AIM OF THE EXERCISE
Print the records below from the first line through the line containing "ATOM 29 C CA", both included, word for word.

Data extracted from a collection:
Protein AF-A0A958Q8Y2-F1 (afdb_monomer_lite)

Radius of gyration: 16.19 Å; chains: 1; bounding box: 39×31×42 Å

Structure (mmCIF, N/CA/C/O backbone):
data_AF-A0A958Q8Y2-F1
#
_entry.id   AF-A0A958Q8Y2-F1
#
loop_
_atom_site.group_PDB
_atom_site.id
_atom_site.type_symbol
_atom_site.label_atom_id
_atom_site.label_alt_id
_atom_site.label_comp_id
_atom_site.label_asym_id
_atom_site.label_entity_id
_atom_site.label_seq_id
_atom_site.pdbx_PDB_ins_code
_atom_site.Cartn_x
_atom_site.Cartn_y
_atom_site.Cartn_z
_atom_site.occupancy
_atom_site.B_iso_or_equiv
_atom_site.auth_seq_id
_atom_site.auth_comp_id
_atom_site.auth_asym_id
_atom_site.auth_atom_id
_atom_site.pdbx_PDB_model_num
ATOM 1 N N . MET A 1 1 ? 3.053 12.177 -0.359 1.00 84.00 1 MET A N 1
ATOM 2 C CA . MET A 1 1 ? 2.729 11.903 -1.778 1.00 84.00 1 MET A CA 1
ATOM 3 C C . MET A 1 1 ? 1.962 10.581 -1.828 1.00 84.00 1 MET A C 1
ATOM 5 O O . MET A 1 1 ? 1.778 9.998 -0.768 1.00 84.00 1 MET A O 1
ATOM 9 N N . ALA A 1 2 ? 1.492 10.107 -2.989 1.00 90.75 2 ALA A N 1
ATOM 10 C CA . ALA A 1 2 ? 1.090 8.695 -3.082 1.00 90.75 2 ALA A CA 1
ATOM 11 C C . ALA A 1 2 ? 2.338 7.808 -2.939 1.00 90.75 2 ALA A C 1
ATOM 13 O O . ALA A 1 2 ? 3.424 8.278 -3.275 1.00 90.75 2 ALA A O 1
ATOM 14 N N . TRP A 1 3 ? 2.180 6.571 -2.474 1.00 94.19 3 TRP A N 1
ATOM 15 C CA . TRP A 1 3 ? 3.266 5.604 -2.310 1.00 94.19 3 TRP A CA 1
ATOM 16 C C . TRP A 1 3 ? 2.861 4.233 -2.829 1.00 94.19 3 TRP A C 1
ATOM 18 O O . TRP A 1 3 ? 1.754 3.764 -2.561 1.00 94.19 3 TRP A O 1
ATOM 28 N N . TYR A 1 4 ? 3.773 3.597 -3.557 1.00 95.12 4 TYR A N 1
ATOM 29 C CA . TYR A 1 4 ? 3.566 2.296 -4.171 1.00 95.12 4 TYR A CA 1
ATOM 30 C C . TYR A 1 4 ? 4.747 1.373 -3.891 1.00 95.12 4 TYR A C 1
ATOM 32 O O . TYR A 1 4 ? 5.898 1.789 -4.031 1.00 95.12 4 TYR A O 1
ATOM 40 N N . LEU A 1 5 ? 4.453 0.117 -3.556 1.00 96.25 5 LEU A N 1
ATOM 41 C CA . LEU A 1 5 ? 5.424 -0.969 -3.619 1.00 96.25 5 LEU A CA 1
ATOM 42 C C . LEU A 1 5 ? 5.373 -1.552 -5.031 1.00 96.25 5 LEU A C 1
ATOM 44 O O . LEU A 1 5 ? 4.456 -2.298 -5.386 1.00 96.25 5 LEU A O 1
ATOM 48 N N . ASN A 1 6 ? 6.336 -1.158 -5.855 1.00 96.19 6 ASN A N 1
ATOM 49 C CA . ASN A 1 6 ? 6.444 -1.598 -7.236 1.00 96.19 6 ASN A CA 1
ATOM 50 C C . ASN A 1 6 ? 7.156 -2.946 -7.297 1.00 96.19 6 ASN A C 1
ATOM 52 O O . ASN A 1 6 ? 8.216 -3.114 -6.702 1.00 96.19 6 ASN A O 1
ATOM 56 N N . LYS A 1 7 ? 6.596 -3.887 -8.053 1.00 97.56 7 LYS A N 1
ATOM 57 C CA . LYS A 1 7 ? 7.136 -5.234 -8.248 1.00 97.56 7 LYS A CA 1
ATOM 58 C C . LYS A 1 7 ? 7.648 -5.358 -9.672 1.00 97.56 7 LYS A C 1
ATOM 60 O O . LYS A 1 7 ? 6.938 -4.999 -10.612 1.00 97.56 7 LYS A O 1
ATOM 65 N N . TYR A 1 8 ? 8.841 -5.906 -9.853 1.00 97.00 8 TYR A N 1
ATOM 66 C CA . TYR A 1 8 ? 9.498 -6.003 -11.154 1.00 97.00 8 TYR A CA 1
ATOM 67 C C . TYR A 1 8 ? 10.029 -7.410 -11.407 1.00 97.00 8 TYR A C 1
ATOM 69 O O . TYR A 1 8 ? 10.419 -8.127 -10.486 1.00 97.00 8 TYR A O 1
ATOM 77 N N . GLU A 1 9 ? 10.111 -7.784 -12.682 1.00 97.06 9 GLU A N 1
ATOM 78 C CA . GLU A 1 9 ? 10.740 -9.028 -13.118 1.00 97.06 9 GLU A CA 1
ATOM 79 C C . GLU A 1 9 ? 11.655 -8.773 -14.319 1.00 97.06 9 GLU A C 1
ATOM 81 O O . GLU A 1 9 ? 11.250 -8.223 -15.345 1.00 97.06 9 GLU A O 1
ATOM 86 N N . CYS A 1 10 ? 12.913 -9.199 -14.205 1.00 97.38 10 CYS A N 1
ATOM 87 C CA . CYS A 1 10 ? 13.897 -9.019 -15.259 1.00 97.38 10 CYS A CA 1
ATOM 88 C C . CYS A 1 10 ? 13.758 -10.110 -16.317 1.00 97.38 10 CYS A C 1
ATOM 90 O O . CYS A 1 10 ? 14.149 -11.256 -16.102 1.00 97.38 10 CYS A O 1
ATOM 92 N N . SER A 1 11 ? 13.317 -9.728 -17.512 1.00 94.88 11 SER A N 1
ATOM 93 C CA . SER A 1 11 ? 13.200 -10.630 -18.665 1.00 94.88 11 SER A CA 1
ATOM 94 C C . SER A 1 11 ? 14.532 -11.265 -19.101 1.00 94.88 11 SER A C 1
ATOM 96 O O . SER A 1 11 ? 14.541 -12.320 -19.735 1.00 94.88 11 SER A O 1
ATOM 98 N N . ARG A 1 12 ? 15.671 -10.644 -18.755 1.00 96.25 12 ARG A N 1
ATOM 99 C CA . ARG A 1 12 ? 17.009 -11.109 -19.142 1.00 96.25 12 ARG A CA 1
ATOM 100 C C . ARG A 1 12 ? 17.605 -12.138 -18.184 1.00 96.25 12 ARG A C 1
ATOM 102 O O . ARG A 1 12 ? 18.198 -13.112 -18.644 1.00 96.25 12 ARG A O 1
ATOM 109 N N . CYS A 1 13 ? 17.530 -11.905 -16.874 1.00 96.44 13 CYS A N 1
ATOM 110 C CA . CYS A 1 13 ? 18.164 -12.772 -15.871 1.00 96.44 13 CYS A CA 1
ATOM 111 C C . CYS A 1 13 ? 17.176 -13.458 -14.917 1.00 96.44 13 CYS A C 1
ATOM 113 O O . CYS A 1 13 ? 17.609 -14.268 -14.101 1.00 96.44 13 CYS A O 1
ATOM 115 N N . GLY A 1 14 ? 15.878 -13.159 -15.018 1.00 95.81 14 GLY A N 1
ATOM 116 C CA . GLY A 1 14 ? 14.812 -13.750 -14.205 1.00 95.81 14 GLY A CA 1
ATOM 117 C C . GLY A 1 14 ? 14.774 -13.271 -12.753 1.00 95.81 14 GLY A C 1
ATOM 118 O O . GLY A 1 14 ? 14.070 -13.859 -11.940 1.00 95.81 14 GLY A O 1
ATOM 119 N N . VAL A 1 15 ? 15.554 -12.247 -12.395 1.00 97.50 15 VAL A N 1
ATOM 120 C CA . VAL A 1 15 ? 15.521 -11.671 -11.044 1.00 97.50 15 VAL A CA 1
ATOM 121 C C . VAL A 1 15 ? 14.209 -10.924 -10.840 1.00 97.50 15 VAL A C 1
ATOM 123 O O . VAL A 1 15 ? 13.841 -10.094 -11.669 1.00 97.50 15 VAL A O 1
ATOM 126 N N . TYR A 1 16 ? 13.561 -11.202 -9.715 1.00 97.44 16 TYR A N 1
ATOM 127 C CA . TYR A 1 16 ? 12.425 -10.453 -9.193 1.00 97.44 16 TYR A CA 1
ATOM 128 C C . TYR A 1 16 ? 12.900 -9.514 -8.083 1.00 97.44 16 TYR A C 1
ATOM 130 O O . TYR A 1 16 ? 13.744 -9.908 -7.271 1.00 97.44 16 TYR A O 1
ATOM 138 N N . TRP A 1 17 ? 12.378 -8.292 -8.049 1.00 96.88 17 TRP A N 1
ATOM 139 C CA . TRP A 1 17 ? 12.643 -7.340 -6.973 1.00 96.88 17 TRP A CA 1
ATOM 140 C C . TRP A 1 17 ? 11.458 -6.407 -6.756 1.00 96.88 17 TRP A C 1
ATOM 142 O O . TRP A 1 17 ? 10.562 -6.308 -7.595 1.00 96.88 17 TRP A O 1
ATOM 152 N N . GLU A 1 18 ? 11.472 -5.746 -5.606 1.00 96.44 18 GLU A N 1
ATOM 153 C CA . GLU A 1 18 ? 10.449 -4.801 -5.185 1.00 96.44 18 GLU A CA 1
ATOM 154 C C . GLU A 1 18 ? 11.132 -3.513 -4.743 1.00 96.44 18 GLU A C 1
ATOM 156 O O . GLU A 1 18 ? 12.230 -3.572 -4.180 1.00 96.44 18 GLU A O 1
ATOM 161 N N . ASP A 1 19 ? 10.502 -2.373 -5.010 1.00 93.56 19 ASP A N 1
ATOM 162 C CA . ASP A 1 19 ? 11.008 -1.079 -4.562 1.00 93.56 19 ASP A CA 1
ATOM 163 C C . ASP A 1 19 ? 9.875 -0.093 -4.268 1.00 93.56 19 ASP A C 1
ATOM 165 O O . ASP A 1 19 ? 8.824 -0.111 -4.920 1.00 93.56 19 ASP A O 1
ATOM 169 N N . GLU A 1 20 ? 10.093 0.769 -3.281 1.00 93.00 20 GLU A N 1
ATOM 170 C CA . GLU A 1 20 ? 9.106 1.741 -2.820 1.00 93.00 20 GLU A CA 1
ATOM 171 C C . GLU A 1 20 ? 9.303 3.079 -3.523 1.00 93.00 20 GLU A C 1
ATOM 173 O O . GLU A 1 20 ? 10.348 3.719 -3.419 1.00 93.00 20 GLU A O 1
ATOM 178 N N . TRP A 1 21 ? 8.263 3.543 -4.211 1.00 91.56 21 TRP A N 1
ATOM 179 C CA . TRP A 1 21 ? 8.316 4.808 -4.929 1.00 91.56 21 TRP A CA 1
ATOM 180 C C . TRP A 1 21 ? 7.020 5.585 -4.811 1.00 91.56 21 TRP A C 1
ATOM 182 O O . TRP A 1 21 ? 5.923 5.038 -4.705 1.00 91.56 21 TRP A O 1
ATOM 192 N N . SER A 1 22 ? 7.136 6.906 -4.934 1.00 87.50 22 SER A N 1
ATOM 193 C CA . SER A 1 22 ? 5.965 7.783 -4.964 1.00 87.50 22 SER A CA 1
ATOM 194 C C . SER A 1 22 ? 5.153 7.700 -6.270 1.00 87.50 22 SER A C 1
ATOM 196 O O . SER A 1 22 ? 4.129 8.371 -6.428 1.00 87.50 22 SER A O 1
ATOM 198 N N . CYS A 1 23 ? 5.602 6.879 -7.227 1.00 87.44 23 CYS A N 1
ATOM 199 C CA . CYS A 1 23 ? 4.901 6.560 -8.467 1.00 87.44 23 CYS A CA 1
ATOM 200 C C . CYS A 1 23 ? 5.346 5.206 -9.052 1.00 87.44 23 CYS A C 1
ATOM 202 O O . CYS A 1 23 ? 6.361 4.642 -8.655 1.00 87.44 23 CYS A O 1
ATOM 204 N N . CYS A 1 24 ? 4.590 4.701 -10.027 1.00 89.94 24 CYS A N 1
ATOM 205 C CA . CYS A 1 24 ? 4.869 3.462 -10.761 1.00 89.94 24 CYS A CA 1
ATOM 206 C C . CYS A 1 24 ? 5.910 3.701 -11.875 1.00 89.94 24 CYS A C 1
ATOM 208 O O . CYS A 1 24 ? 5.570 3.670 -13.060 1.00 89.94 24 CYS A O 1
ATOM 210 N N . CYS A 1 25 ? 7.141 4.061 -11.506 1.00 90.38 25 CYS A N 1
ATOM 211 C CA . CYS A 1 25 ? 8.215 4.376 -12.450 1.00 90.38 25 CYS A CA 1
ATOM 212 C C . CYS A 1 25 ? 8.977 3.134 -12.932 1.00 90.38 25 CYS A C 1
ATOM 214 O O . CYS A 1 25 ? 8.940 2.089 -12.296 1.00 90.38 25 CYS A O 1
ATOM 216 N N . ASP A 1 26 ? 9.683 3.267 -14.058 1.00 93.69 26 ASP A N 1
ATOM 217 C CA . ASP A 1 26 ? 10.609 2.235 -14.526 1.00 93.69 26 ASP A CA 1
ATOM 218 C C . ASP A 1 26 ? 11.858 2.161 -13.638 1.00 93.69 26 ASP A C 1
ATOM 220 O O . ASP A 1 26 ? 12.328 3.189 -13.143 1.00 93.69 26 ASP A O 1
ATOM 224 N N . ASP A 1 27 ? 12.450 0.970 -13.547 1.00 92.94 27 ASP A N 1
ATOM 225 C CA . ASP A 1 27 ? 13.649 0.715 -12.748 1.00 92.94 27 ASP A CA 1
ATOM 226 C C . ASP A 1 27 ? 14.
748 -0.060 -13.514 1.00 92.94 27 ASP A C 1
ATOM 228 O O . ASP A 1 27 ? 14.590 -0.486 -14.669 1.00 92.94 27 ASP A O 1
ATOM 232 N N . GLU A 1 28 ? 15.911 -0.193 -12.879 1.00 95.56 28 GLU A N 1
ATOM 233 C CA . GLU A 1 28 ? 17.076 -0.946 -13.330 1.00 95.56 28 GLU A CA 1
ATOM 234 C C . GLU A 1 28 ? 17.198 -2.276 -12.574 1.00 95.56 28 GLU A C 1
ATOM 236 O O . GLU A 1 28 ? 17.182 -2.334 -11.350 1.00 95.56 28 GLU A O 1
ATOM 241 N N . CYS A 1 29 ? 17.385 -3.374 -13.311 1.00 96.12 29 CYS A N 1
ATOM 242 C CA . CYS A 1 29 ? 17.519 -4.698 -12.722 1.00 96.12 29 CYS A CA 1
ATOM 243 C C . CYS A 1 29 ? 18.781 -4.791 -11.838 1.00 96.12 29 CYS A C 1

RESULT
Protein AF-A0A958Q8Y2-F1 (afdb_monomer_lite)

Radius of gyration: 16.19 Å; chains: 1; bounding box: 39×31×42 Å

Structure (mmCIF, N/CA/C/O backbone):
data_AF-A0A958Q8Y2-F1
#
_entry.id   AF-A0A958Q8Y2-F1
#
loop_
_atom_site.group_PDB
_atom_site.id
_atom_site.type_symbol
_atom_site.label_atom_id
_atom_site.label_alt_id
_atom_site.label_comp_id
_atom_site.label_asym_id
_atom_site.label_entity_id
_atom_site.label_seq_id
_atom_site.pdbx_PDB_ins_code
_atom_site.Cartn_x
_atom_site.Cartn_y
_atom_site.Cartn_z
_atom_site.occupancy
_atom_site.B_iso_or_equiv
_atom_site.auth_seq_id
_atom_site.auth_comp_id
_atom_site.auth_asym_id
_atom_site.auth_atom_id
_atom_site.pdbx_PDB_model_num
ATOM 1 N N . MET A 1 1 ? 3.053 12.177 -0.359 1.00 84.00 1 MET A N 1
ATOM 2 C CA . MET A 1 1 ? 2.729 11.903 -1.778 1.00 84.00 1 MET A CA 1
ATOM 3 C C . MET A 1 1 ? 1.962 10.581 -1.828 1.00 84.00 1 MET A C 1
ATOM 5 O O . MET A 1 1 ? 1.778 9.998 -0.768 1.00 84.00 1 MET A O 1
ATOM 9 N N . ALA A 1 2 ? 1.492 10.107 -2.989 1.00 90.75 2 ALA A N 1
ATOM 10 C CA . ALA A 1 2 ? 1.090 8.695 -3.082 1.00 90.75 2 ALA A CA 1
ATOM 11 C C . ALA A 1 2 ? 2.338 7.808 -2.939 1.00 90.75 2 ALA A C 1
ATOM 13 O O . ALA A 1 2 ? 3.424 8.278 -3.275 1.00 90.75 2 ALA A O 1
ATOM 14 N N . TRP A 1 3 ? 2.180 6.571 -2.474 1.00 94.19 3 TRP A N 1
ATOM 15 C CA . TRP A 1 3 ? 3.266 5.604 -2.310 1.00 94.19 3 TRP A CA 1
ATOM 16 C C . TRP A 1 3 ? 2.861 4.233 -2.829 1.00 94.19 3 TRP A C 1
ATOM 18 O O . TRP A 1 3 ? 1.754 3.764 -2.561 1.00 94.19 3 TRP A O 1
ATOM 28 N N . TYR A 1 4 ? 3.773 3.597 -3.557 1.00 95.12 4 TYR A N 1
ATOM 29 C CA . TYR A 1 4 ? 3.566 2.296 -4.171 1.00 95.12 4 TYR A CA 1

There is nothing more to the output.